**What needs to be done**
Return the stretch from the line with "ATOM 113 C CA" through the line with "ATOM 175 C CA . VAL A 1" in the data below, character for character, skipping all pictures.

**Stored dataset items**
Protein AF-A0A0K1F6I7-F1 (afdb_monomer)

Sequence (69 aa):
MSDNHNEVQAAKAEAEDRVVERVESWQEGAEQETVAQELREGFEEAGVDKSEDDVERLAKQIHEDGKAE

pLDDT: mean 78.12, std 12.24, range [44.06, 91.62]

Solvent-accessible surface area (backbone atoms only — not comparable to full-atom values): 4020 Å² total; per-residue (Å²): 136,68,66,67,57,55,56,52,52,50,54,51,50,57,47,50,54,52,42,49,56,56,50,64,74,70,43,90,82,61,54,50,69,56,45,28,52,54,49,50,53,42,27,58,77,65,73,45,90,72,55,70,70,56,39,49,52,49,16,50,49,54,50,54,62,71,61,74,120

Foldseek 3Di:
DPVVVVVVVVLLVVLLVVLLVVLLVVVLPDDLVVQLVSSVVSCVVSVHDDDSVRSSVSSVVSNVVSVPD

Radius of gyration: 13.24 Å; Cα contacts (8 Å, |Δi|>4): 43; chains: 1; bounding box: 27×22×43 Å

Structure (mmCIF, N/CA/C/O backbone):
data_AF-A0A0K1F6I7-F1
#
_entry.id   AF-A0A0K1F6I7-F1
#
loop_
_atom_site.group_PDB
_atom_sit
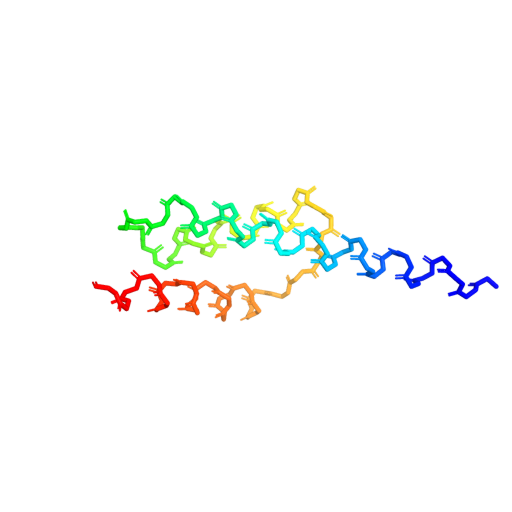e.id
_atom_site.type_symbol
_atom_site.label_atom_id
_atom_site.label_alt_id
_atom_site.label_comp_id
_atom_site.label_asym_id
_atom_site.label_entity_id
_atom_site.label_seq_id
_atom_site.pdbx_PDB_ins_code
_atom_site.Cartn_x
_atom_site.Cartn_y
_atom_site.Cartn_z
_atom_site.occupancy
_atom_site.B_iso_or_equiv
_atom_site.auth_seq_id
_atom_site.auth_comp_id
_atom_site.auth_asym_id
_atom_site.auth_atom_id
_atom_site.pdbx_PDB_model_num
ATOM 1 N N . MET A 1 1 ? 17.070 -11.121 -25.133 1.00 49.81 1 MET A N 1
ATOM 2 C CA . MET A 1 1 ? 16.076 -10.113 -24.705 1.00 49.81 1 MET A CA 1
ATOM 3 C C . MET A 1 1 ? 15.787 -10.320 -23.219 1.00 49.81 1 MET A C 1
ATOM 5 O O . MET A 1 1 ? 14.647 -10.569 -22.856 1.00 49.81 1 MET A O 1
ATOM 9 N N . SER A 1 2 ? 16.820 -10.287 -22.371 1.00 56.91 2 SER A N 1
ATOM 10 C CA . SER A 1 2 ? 16.684 -10.629 -20.942 1.00 56.91 2 SER A CA 1
ATOM 11 C C . SER A 1 2 ? 16.774 -9.398 -20.036 1.00 56.91 2 SER A C 1
ATOM 13 O O . SER A 1 2 ? 16.256 -9.425 -18.928 1.00 56.91 2 SER A O 1
ATOM 15 N N . ASP A 1 3 ? 17.339 -8.300 -20.536 1.00 60.97 3 ASP A N 1
ATOM 16 C CA . ASP A 1 3 ? 17.523 -7.050 -19.790 1.00 60.97 3 ASP A CA 1
ATOM 17 C C . ASP A 1 3 ? 16.198 -6.299 -19.555 1.00 60.97 3 ASP A C 1
ATOM 19 O O . ASP A 1 3 ? 15.957 -5.778 -18.471 1.00 60.97 3 ASP A O 1
ATOM 23 N N . ASN A 1 4 ? 15.263 -6.372 -20.509 1.00 59.94 4 ASN A N 1
ATOM 24 C CA . ASN A 1 4 ? 13.977 -5.664 -20.446 1.00 59.94 4 ASN A CA 1
ATOM 25 C C . ASN A 1 4 ? 13.028 -6.187 -19.348 1.00 59.94 4 ASN A C 1
ATOM 27 O O . ASN A 1 4 ? 12.153 -5.462 -18.892 1.00 59.94 4 ASN A O 1
ATOM 31 N N . HIS A 1 5 ? 13.156 -7.450 -18.924 1.00 60.25 5 HIS A N 1
ATOM 32 C CA . HIS A 1 5 ? 12.331 -7.979 -17.830 1.00 60.25 5 HIS A CA 1
ATOM 33 C C . HIS A 1 5 ? 12.793 -7.427 -16.478 1.00 60.25 5 HIS A C 1
ATOM 35 O O . HIS A 1 5 ? 11.960 -7.096 -15.643 1.00 60.25 5 HIS A O 1
ATOM 41 N N . ASN A 1 6 ? 14.105 -7.278 -16.284 1.00 69.19 6 ASN A N 1
ATOM 42 C CA . ASN A 1 6 ? 14.670 -6.814 -15.022 1.00 69.19 6 ASN A CA 1
ATOM 43 C C . ASN A 1 6 ? 14.359 -5.331 -14.764 1.00 69.19 6 ASN A C 1
ATOM 45 O O . ASN A 1 6 ? 14.007 -4.964 -13.649 1.00 69.19 6 ASN A O 1
ATOM 49 N N . GLU A 1 7 ? 14.405 -4.499 -15.806 1.00 70.31 7 GLU A N 1
ATOM 50 C CA . GLU A 1 7 ? 14.023 -3.081 -15.724 1.00 70.31 7 GLU A CA 1
ATOM 51 C C . GLU A 1 7 ? 12.528 -2.904 -15.424 1.00 70.31 7 GLU A C 1
ATOM 53 O O . GLU A 1 7 ? 12.156 -2.061 -14.613 1.00 70.31 7 GLU A O 1
ATOM 58 N N . VAL A 1 8 ? 11.665 -3.744 -16.011 1.00 71.56 8 VAL A N 1
ATOM 59 C CA . VAL A 1 8 ? 10.221 -3.723 -15.728 1.00 71.56 8 VAL A CA 1
ATOM 60 C C . VAL A 1 8 ? 9.925 -4.168 -14.296 1.00 71.56 8 VAL A C 1
ATOM 62 O O . VAL A 1 8 ? 9.087 -3.555 -13.644 1.00 71.56 8 VAL A O 1
ATOM 65 N N . GLN A 1 9 ? 10.604 -5.200 -13.780 1.00 72.69 9 GLN A N 1
ATOM 66 C CA . GLN A 1 9 ? 10.431 -5.624 -12.384 1.00 72.69 9 GLN A CA 1
ATOM 67 C C . GLN A 1 9 ? 10.942 -4.567 -11.395 1.00 72.69 9 GLN A C 1
ATOM 69 O O . GLN A 1 9 ? 10.276 -4.309 -10.397 1.00 72.69 9 GLN A O 1
ATOM 74 N N . ALA A 1 10 ? 12.075 -3.920 -11.689 1.00 78.31 10 ALA A N 1
ATOM 75 C CA . AL
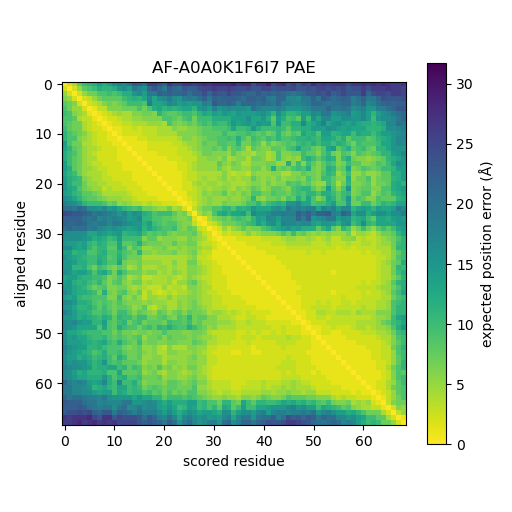A A 1 10 ? 12.605 -2.830 -10.870 1.00 78.31 10 ALA A CA 1
ATOM 76 C C . ALA A 1 10 ? 11.649 -1.627 -10.837 1.00 78.31 10 ALA A C 1
ATOM 78 O O . ALA A 1 10 ? 11.311 -1.148 -9.760 1.00 78.31 10 ALA A O 1
ATOM 79 N N . ALA A 1 11 ? 11.118 -1.219 -11.994 1.00 76.31 11 ALA A N 1
ATOM 80 C CA . ALA A 1 11 ? 10.121 -0.153 -12.071 1.00 76.31 11 ALA A CA 1
ATOM 81 C C . ALA A 1 11 ? 8.831 -0.498 -11.305 1.00 76.31 11 ALA A C 1
ATOM 83 O O . ALA A 1 11 ? 8.213 0.379 -10.707 1.00 76.31 11 ALA A O 1
ATOM 84 N N . LYS A 1 12 ? 8.432 -1.778 -11.298 1.00 75.88 12 LYS A N 1
ATOM 85 C CA . LYS A 1 12 ? 7.268 -2.268 -10.547 1.00 75.88 12 LYS A CA 1
ATOM 86 C C . LYS A 1 12 ? 7.490 -2.182 -9.033 1.00 75.88 12 LYS A C 1
ATOM 88 O O . LYS A 1 12 ? 6.578 -1.786 -8.317 1.00 75.88 12 LYS A O 1
ATOM 93 N N . ALA A 1 13 ? 8.696 -2.514 -8.570 1.00 79.69 13 ALA A N 1
ATOM 94 C CA . ALA A 1 13 ? 9.081 -2.407 -7.164 1.00 79.69 13 ALA A CA 1
ATOM 95 C C . ALA A 1 13 ? 9.174 -0.943 -6.700 1.00 79.69 13 ALA A C 1
ATOM 97 O O . ALA A 1 13 ? 8.619 -0.595 -5.667 1.00 79.69 13 ALA A O 1
ATOM 98 N N . GLU A 1 14 ? 9.780 -0.059 -7.500 1.00 81.56 14 GLU A N 1
ATOM 99 C CA . GLU A 1 14 ? 9.821 1.381 -7.193 1.00 81.56 14 GLU A CA 1
ATOM 100 C C . GLU A 1 14 ? 8.422 2.018 -7.159 1.00 81.56 14 GLU A C 1
ATOM 102 O O . GLU A 1 14 ? 8.174 2.956 -6.401 1.00 81.56 14 GLU A O 1
ATOM 107 N N . ALA A 1 15 ? 7.495 1.531 -7.989 1.00 83.56 15 ALA A N 1
ATOM 108 C CA . ALA A 1 15 ? 6.113 1.988 -7.962 1.00 83.56 15 ALA A CA 1
ATOM 109 C C . ALA A 1 15 ? 5.370 1.510 -6.704 1.00 83.56 15 ALA A C 1
ATOM 111 O O . ALA A 1 15 ? 4.582 2.271 -6.148 1.00 83.56 15 ALA A O 1
ATOM 112 N N . GLU A 1 16 ? 5.645 0.288 -6.241 1.00 82.12 16 GLU A N 1
ATOM 113 C CA . GLU A 1 16 ? 5.107 -0.241 -4.986 1.00 82.12 16 GLU A CA 1
ATOM 114 C C . GLU A 1 16 ? 5.575 0.587 -3.784 1.00 82.12 16 GLU A C 1
ATOM 116 O O . GLU A 1 16 ? 4.729 1.067 -3.029 1.00 82.12 16 GLU A O 1
ATOM 121 N N . ASP A 1 17 ? 6.880 0.855 -3.671 1.00 84.38 17 ASP A N 1
ATOM 122 C CA . ASP A 1 17 ? 7.438 1.662 -2.577 1.00 84.38 17 ASP A CA 1
ATOM 123 C C . ASP A 1 17 ? 6.834 3.077 -2.550 1.00 84.38 17 ASP A C 1
ATOM 125 O O . ASP A 1 17 ? 6.415 3.556 -1.500 1.00 84.38 17 ASP A O 1
ATOM 129 N N . ARG A 1 18 ? 6.668 3.725 -3.713 1.00 84.81 18 ARG A N 1
ATOM 130 C CA . ARG A 1 18 ? 6.028 5.052 -3.796 1.00 84.81 18 ARG A CA 1
ATOM 131 C C . ARG A 1 18 ? 4.577 5.068 -3.337 1.00 84.81 18 ARG A C 1
ATOM 133 O O . ARG A 1 18 ? 4.131 6.062 -2.764 1.00 84.81 18 ARG A O 1
ATOM 140 N N . VAL A 1 19 ? 3.819 4.022 -3.662 1.00 83.44 19 VAL A N 1
ATOM 141 C CA . VAL A 1 19 ? 2.421 3.903 -3.23
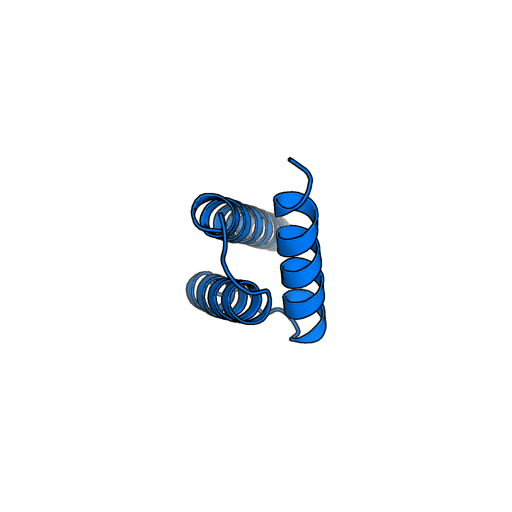6 1.00 83.44 19 VAL A CA 1
ATOM 142 C C . VAL A 1 19 ? 2.369 3.725 -1.721 1.00 83.44 19 VAL A C 1
ATOM 144 O O . VAL A 1 19 ? 1.570 4.396 -1.073 1.00 83.44 19 VAL A O 1
ATOM 147 N N . VAL A 1 20 ? 3.257 2.905 -1.153 1.00 82.69 20 VAL A N 1
ATOM 148 C CA . VAL A 1 20 ? 3.371 2.706 0.299 1.00 82.69 20 VAL A CA 1
ATOM 149 C C . VAL A 1 20 ? 3.748 4.009 1.009 1.00 82.69 20 VAL A C 1
ATOM 151 O O . VAL A 1 20 ? 2.993 4.442 1.874 1.00 82.69 20 VAL A O 1
ATOM 154 N N . GLU A 1 21 ? 4.810 4.701 0.581 1.00 82.69 21 GLU A N 1
ATOM 155 C CA . GLU A 1 21 ? 5.244 5.977 1.181 1.00 82.69 21 GLU A CA 1
ATOM 156 C C . GLU A 1 21 ? 4.146 7.055 1.118 1.00 82.69 21 GLU A C 1
ATOM 158 O O . GLU A 1 21 ? 3.954 7.839 2.053 1.00 82.69 21 GLU A O 1
ATOM 163 N N . ARG A 1 22 ? 3.388 7.099 0.011 1.00 79.69 22 ARG A N 1
ATOM 164 C CA . ARG A 1 22 ? 2.235 7.997 -0.142 1.00 79.69 22 ARG A CA 1
ATOM 165 C C . ARG A 1 22 ? 1.145 7.655 0.857 1.00 79.69 22 ARG A C 1
ATOM 167 O O . ARG A 1 22 ? 0.582 8.567 1.445 1.00 79.69 22 ARG A O 1
ATOM 174 N N . VAL A 1 23 ? 0.812 6.378 1.011 1.00 78.88 23 VAL A N 1
ATOM 175 C CA . VAL A 1 
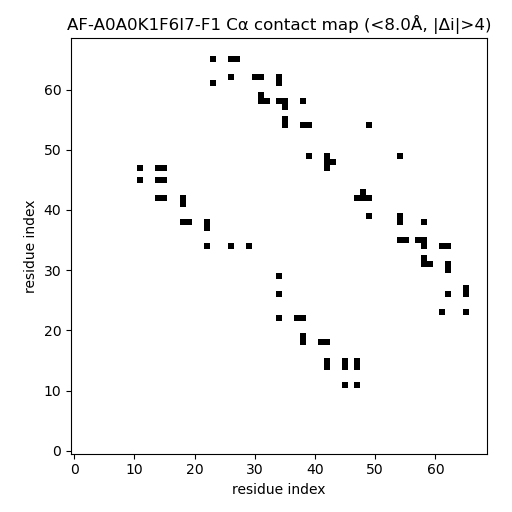23 ? -0.241 5.952 1.930 1.00 78.88 23 VAL A CA 1
ATOM 176 C C . VAL A 1 23 ? 0.195 6.253 3.364 1.00 78.88 23 VAL A C 1
ATOM 178 O O . VAL A 1 23 ? -0.511 6.982 4.047 1.00 78.88 23 VAL A O 1
ATOM 181 N N . GLU A 1 24 ? 1.393 5.851 3.786 1.00 73.50 24 GLU A N 1
ATOM 182 C CA . GLU A 1 24 ? 1.943 6.133 5.123 1.00 73.50 24 GLU A CA 1
ATOM 183 C C . GLU A 1 24 ? 1.892 7.625 5.503 1.00 73.50 24 GLU A C 1
ATOM 185 O O . GLU A 1 24 ? 1.521 7.973 6.622 1.00 73.50 24 GLU A O 1
ATOM 190 N N . SER A 1 25 ? 2.161 8.525 4.551 1.00 71.25 25 SER A N 1
ATOM 191 C CA . SER A 1 25 ? 2.172 9.980 4.759 1.00 71.25 25 SER A CA 1
ATOM 192 C C . SER A 1 25 ? 0.831 10.603 5.194 1.00 71.25 25 SER A C 1
ATOM 194 O O . SER A 1 25 ? 0.849 11.727 5.698 1.00 71.25 25 SER A O 1
ATOM 196 N N . TRP A 1 26 ? -0.319 9.961 4.964 1.00 68.31 26 TRP A N 1
ATOM 197 C CA . TRP A 1 26 ? -1.653 10.532 5.250 1.00 68.31 26 TRP A CA 1
ATOM 198 C C . TRP A 1 26 ? -2.433 9.681 6.264 1.00 68.31 26 TRP A C 1
ATOM 200 O O . TRP A 1 26 ? -3.595 9.966 6.549 1.00 68.31 26 TRP A O 1
ATOM 210 N N . GLN A 1 27 ? -1.796 8.639 6.810 1.00 62.12 27 GLN A N 1
ATOM 211 C CA . GLN A 1 27 ? -2.428 7.598 7.625 1.00 62.12 27 GLN A CA 1
ATOM 212 C C . GLN A 1 27 ? -2.425 7.870 9.128 1.00 62.12 27 GLN A C 1
ATOM 214 O O . GLN A 1 27 ? -2.824 6.992 9.892 1.00 62.12 27 GLN A O 1
ATOM 219 N N . GLU A 1 28 ? -2.055 9.075 9.576 1.00 59.19 28 GLU A N 1
ATOM 220 C CA . GLU A 1 28 ? -2.257 9.486 10.970 1.00 59.19 28 GLU A CA 1
ATOM 221 C C . GLU A 1 28 ? -3.771 9.464 11.296 1.00 59.19 28 GLU A C 1
ATOM 223 O O . GLU A 1 28 ? -4.497 10.437 11.099 1.00 59.19 28 GLU A O 1
ATOM 228 N N . GLY A 1 29 ? -4.274 8.305 11.743 1.00 59.41 29 GLY A N 1
ATOM 229 C CA . GLY A 1 29 ? -5.659 8.084 12.163 1.00 59.41 29 GLY A CA 1
ATOM 230 C C . GLY A 1 29 ? -6.607 7.381 11.180 1.00 59.41 29 GLY A C 1
ATOM 231 O O . GLY A 1 29 ? -7.792 7.287 11.502 1.00 59.41 29 GLY A O 1
A
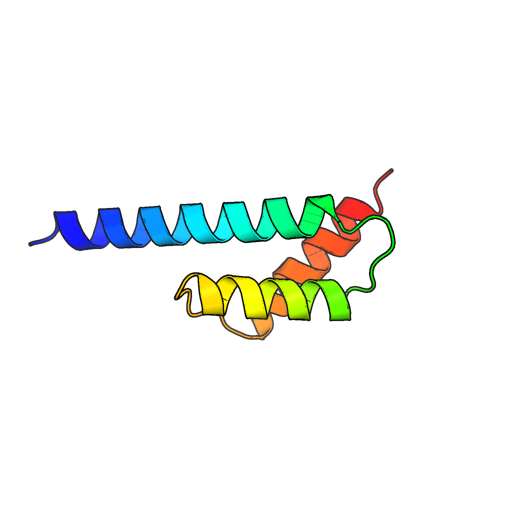TOM 232 N N . ALA A 1 30 ? -6.158 6.870 10.029 1.00 70.38 30 ALA A N 1
ATOM 233 C CA . ALA A 1 30 ? -7.046 6.146 9.110 1.00 70.38 30 ALA A CA 1
ATOM 234 C C . ALA A 1 30 ? -7.212 4.653 9.476 1.00 70.38 30 ALA A C 1
ATOM 236 O O . ALA A 1 30 ? -6.326 4.000 10.036 1.00 70.38 30 ALA A O 1
ATOM 237 N N . GLU A 1 31 ? -8.412 4.119 9.217 1.00 79.25 31 GLU A N 1
ATOM 238 C CA . GLU A 1 31 ? -8.733 2.711 9.466 1.00 79.25 31 GLU A CA 1
ATOM 239 C C . GLU A 1 31 ? -8.016 1.804 8.458 1.00 79.25 31 GLU A C 1
ATOM 241 O O . GLU A 1 31 ? -7.782 2.185 7.312 1.00 79.25 31 GLU A O 1
ATOM 246 N N . GLN A 1 32 ? -7.694 0.575 8.872 1.00 79.50 32 GLN A N 1
ATOM 247 C CA . GLN A 1 32 ? -7.031 -0.421 8.023 1.00 79.50 32 GLN A CA 1
ATOM 248 C C . GLN A 1 32 ? -7.761 -0.650 6.686 1.00 79.50 32 GLN A C 1
ATOM 250 O O . GLN A 1 32 ? -7.105 -0.824 5.661 1.00 79.50 32 GLN A O 1
ATOM 255 N N . GLU A 1 33 ? -9.098 -0.622 6.676 1.00 82.50 33 GLU A N 1
ATOM 256 C CA . GLU A 1 33 ? -9.888 -0.734 5.439 1.00 82.50 33 GLU A CA 1
ATOM 257 C C . GLU A 1 33 ? -9.592 0.412 4.459 1.00 82.50 33 GLU A C 1
ATOM 259 O O . GLU A 1 33 ? -9.459 0.174 3.258 1.00 82.50 33 GLU A O 1
ATOM 264 N N . THR A 1 34 ? -9.397 1.634 4.963 1.00 86.31 34 THR A N 1
ATOM 265 C CA . THR A 1 34 ? -8.998 2.790 4.151 1.00 86.31 34 THR A CA 1
ATOM 266 C C . THR A 1 34 ? -7.587 2.606 3.594 1.00 86.31 34 THR A C 1
ATOM 268 O O . THR A 1 34 ? -7.366 2.852 2.413 1.00 86.31 34 THR A O 1
ATOM 271 N N . VAL A 1 35 ? -6.635 2.111 4.398 1.00 85.44 35 VAL A N 1
ATOM 272 C CA . VA
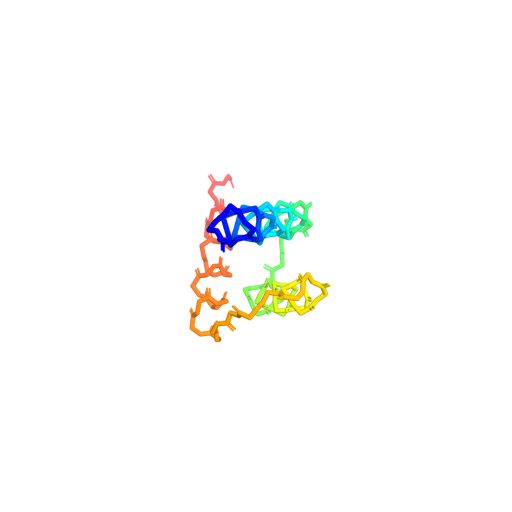L A 1 35 ? -5.273 1.779 3.926 1.00 85.44 35 VAL A CA 1
ATOM 273 C C . VAL A 1 35 ? -5.331 0.775 2.769 1.00 85.44 35 VAL A C 1
ATOM 275 O O . VAL A 1 35 ? -4.682 0.963 1.742 1.00 85.44 35 VAL A O 1
ATOM 278 N N . ALA A 1 36 ? -6.121 -0.291 2.921 1.00 88.19 36 ALA A N 1
ATOM 279 C CA . ALA A 1 36 ? -6.253 -1.341 1.916 1.00 88.19 36 ALA A CA 1
ATOM 280 C C . ALA A 1 36 ? -6.868 -0.818 0.611 1.00 88.19 36 ALA A C 1
ATOM 282 O O . ALA A 1 36 ? -6.435 -1.206 -0.476 1.00 88.19 36 ALA A O 1
ATOM 283 N N . GLN A 1 37 ? -7.853 0.078 0.705 1.00 88.50 37 GLN A N 1
ATOM 284 C CA . GLN A 
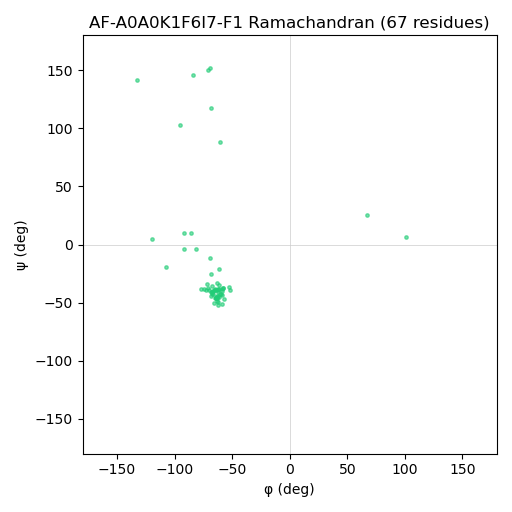1 37 ? -8.463 0.704 -0.462 1.00 88.50 37 GLN A CA 1
ATOM 285 C C . GLN A 1 37 ? -7.463 1.585 -1.228 1.00 88.50 37 GLN A C 1
ATOM 287 O O . GLN A 1 37 ? -7.341 1.437 -2.442 1.00 88.50 37 GLN A O 1
ATOM 292 N N . GLU A 1 38 ? -6.701 2.425 -0.527 1.00 88.94 38 GLU A N 1
ATOM 293 C CA . GLU A 1 38 ? -5.710 3.326 -1.133 1.00 88.94 38 GLU A CA 1
ATOM 294 C C . GLU A 1 38 ? -4.521 2.575 -1.758 1.00 88.94 38 GLU A C 1
ATOM 296 O O . GLU A 1 38 ? -4.003 2.976 -2.803 1.00 88.94 38 GLU A O 1
ATOM 301 N N . LEU A 1 39 ? -4.094 1.465 -1.142 1.00 89.50 39 LEU A N 1
ATOM 302 C CA . LEU A 1 39 ? -3.083 0.570 -1.711 1.00 89.50 39 LEU A CA 1
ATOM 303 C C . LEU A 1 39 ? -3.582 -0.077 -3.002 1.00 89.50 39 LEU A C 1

**Solution to this task**
ATOM 113 C CA . GLU A 1 16 ? 5.107 -0.241 -4.986 1.00 82.12 16 GLU A CA 1
ATOM 114 C C . GLU A 1 16 ? 5.575 0.587 -3.784 1.00 82.12 16 GLU A C 1
ATOM 116 O O . GLU A 1 16 ? 4.729 1.067 -3.029 1.00 82.12 16 GLU A O 1
ATOM 121 N N . ASP A 1 17 ? 6.880 0.855 -3.671 1.00 84.38 17 ASP A N 1
ATOM 122 C CA . ASP A 1 17 ? 7.438 1.662 -2.577 1.00 84.38 17 ASP A CA 1
ATOM 123 C C . ASP A 1 17 ? 6.834 3.077 -2.550 1.00 84.38 17 ASP A C 1
ATOM 125 O O . ASP A 1 17 ? 6.415 3.556 -1.500 1.00 84.38 17 ASP A O 1
ATOM 129 N N . ARG A 1 18 ? 6.668 3.725 -3.713 1.00 84.81 18 ARG A N 1
ATOM 130 C CA . ARG A 1 18 ? 6.028 5.052 -3.796 1.00 84.81 18 ARG A CA 1
ATOM 131 C C . ARG A 1 18 ? 4.577 5.068 -3.337 1.00 84.81 18 ARG A C 1
ATOM 133 O O . ARG A 1 18 ? 4.131 6.062 -2.764 1.00 84.81 18 ARG A O 1
ATOM 140 N N . VAL A 1 19 ? 3.819 4.022 -3.662 1.00 83.44 19 VAL A N 1
ATOM 141 C CA . VAL A 1 19 ? 2.421 3.903 -3.23
6 1.00 83.44 19 VAL A CA 1
ATOM 142 C C . VAL A 1 19 ? 2.369 3.725 -1.721 1.00 83.44 19 VAL A C 1
ATOM 144 O O . VAL A 1 19 ? 1.570 4.396 -1.073 1.00 83.44 19 VAL A O 1
ATOM 147 N N . VAL A 1 20 ? 3.257 2.905 -1.153 1.00 82.69 20 VAL A N 1
ATOM 148 C CA . VAL A 1 20 ? 3.371 2.706 0.299 1.00 82.69 20 VAL A CA 1
ATOM 149 C C . VAL A 1 20 ? 3.748 4.009 1.009 1.00 82.69 20 VAL A C 1
ATOM 151 O O . VAL A 1 20 ? 2.993 4.442 1.874 1.00 82.69 20 VAL A O 1
ATOM 154 N N . GLU A 1 21 ? 4.810 4.701 0.581 1.00 82.69 21 GLU A N 1
ATOM 155 C CA . GLU A 1 21 ? 5.244 5.977 1.181 1.00 82.69 21 GLU A CA 1
ATOM 156 C C . GLU A 1 21 ? 4.146 7.055 1.118 1.00 82.69 21 GLU A C 1
ATOM 158 O O . GLU A 1 21 ? 3.954 7.839 2.053 1.00 82.69 21 GLU A O 1
ATOM 163 N N . ARG A 1 22 ? 3.388 7.099 0.011 1.00 79.69 22 ARG A N 1
ATOM 164 C CA . ARG A 1 22 ? 2.235 7.997 -0.142 1.00 79.69 22 ARG A CA 1
ATOM 165 C C . ARG A 1 22 ? 1.145 7.655 0.857 1.00 79.69 22 ARG A C 1
ATOM 167 O O . ARG A 1 22 ? 0.582 8.567 1.445 1.00 79.69 22 ARG A O 1
ATOM 174 N N . VAL A 1 23 ? 0.812 6.378 1.011 1.00 78.88 23 VAL A N 1
ATOM 175 C CA . VAL A 1 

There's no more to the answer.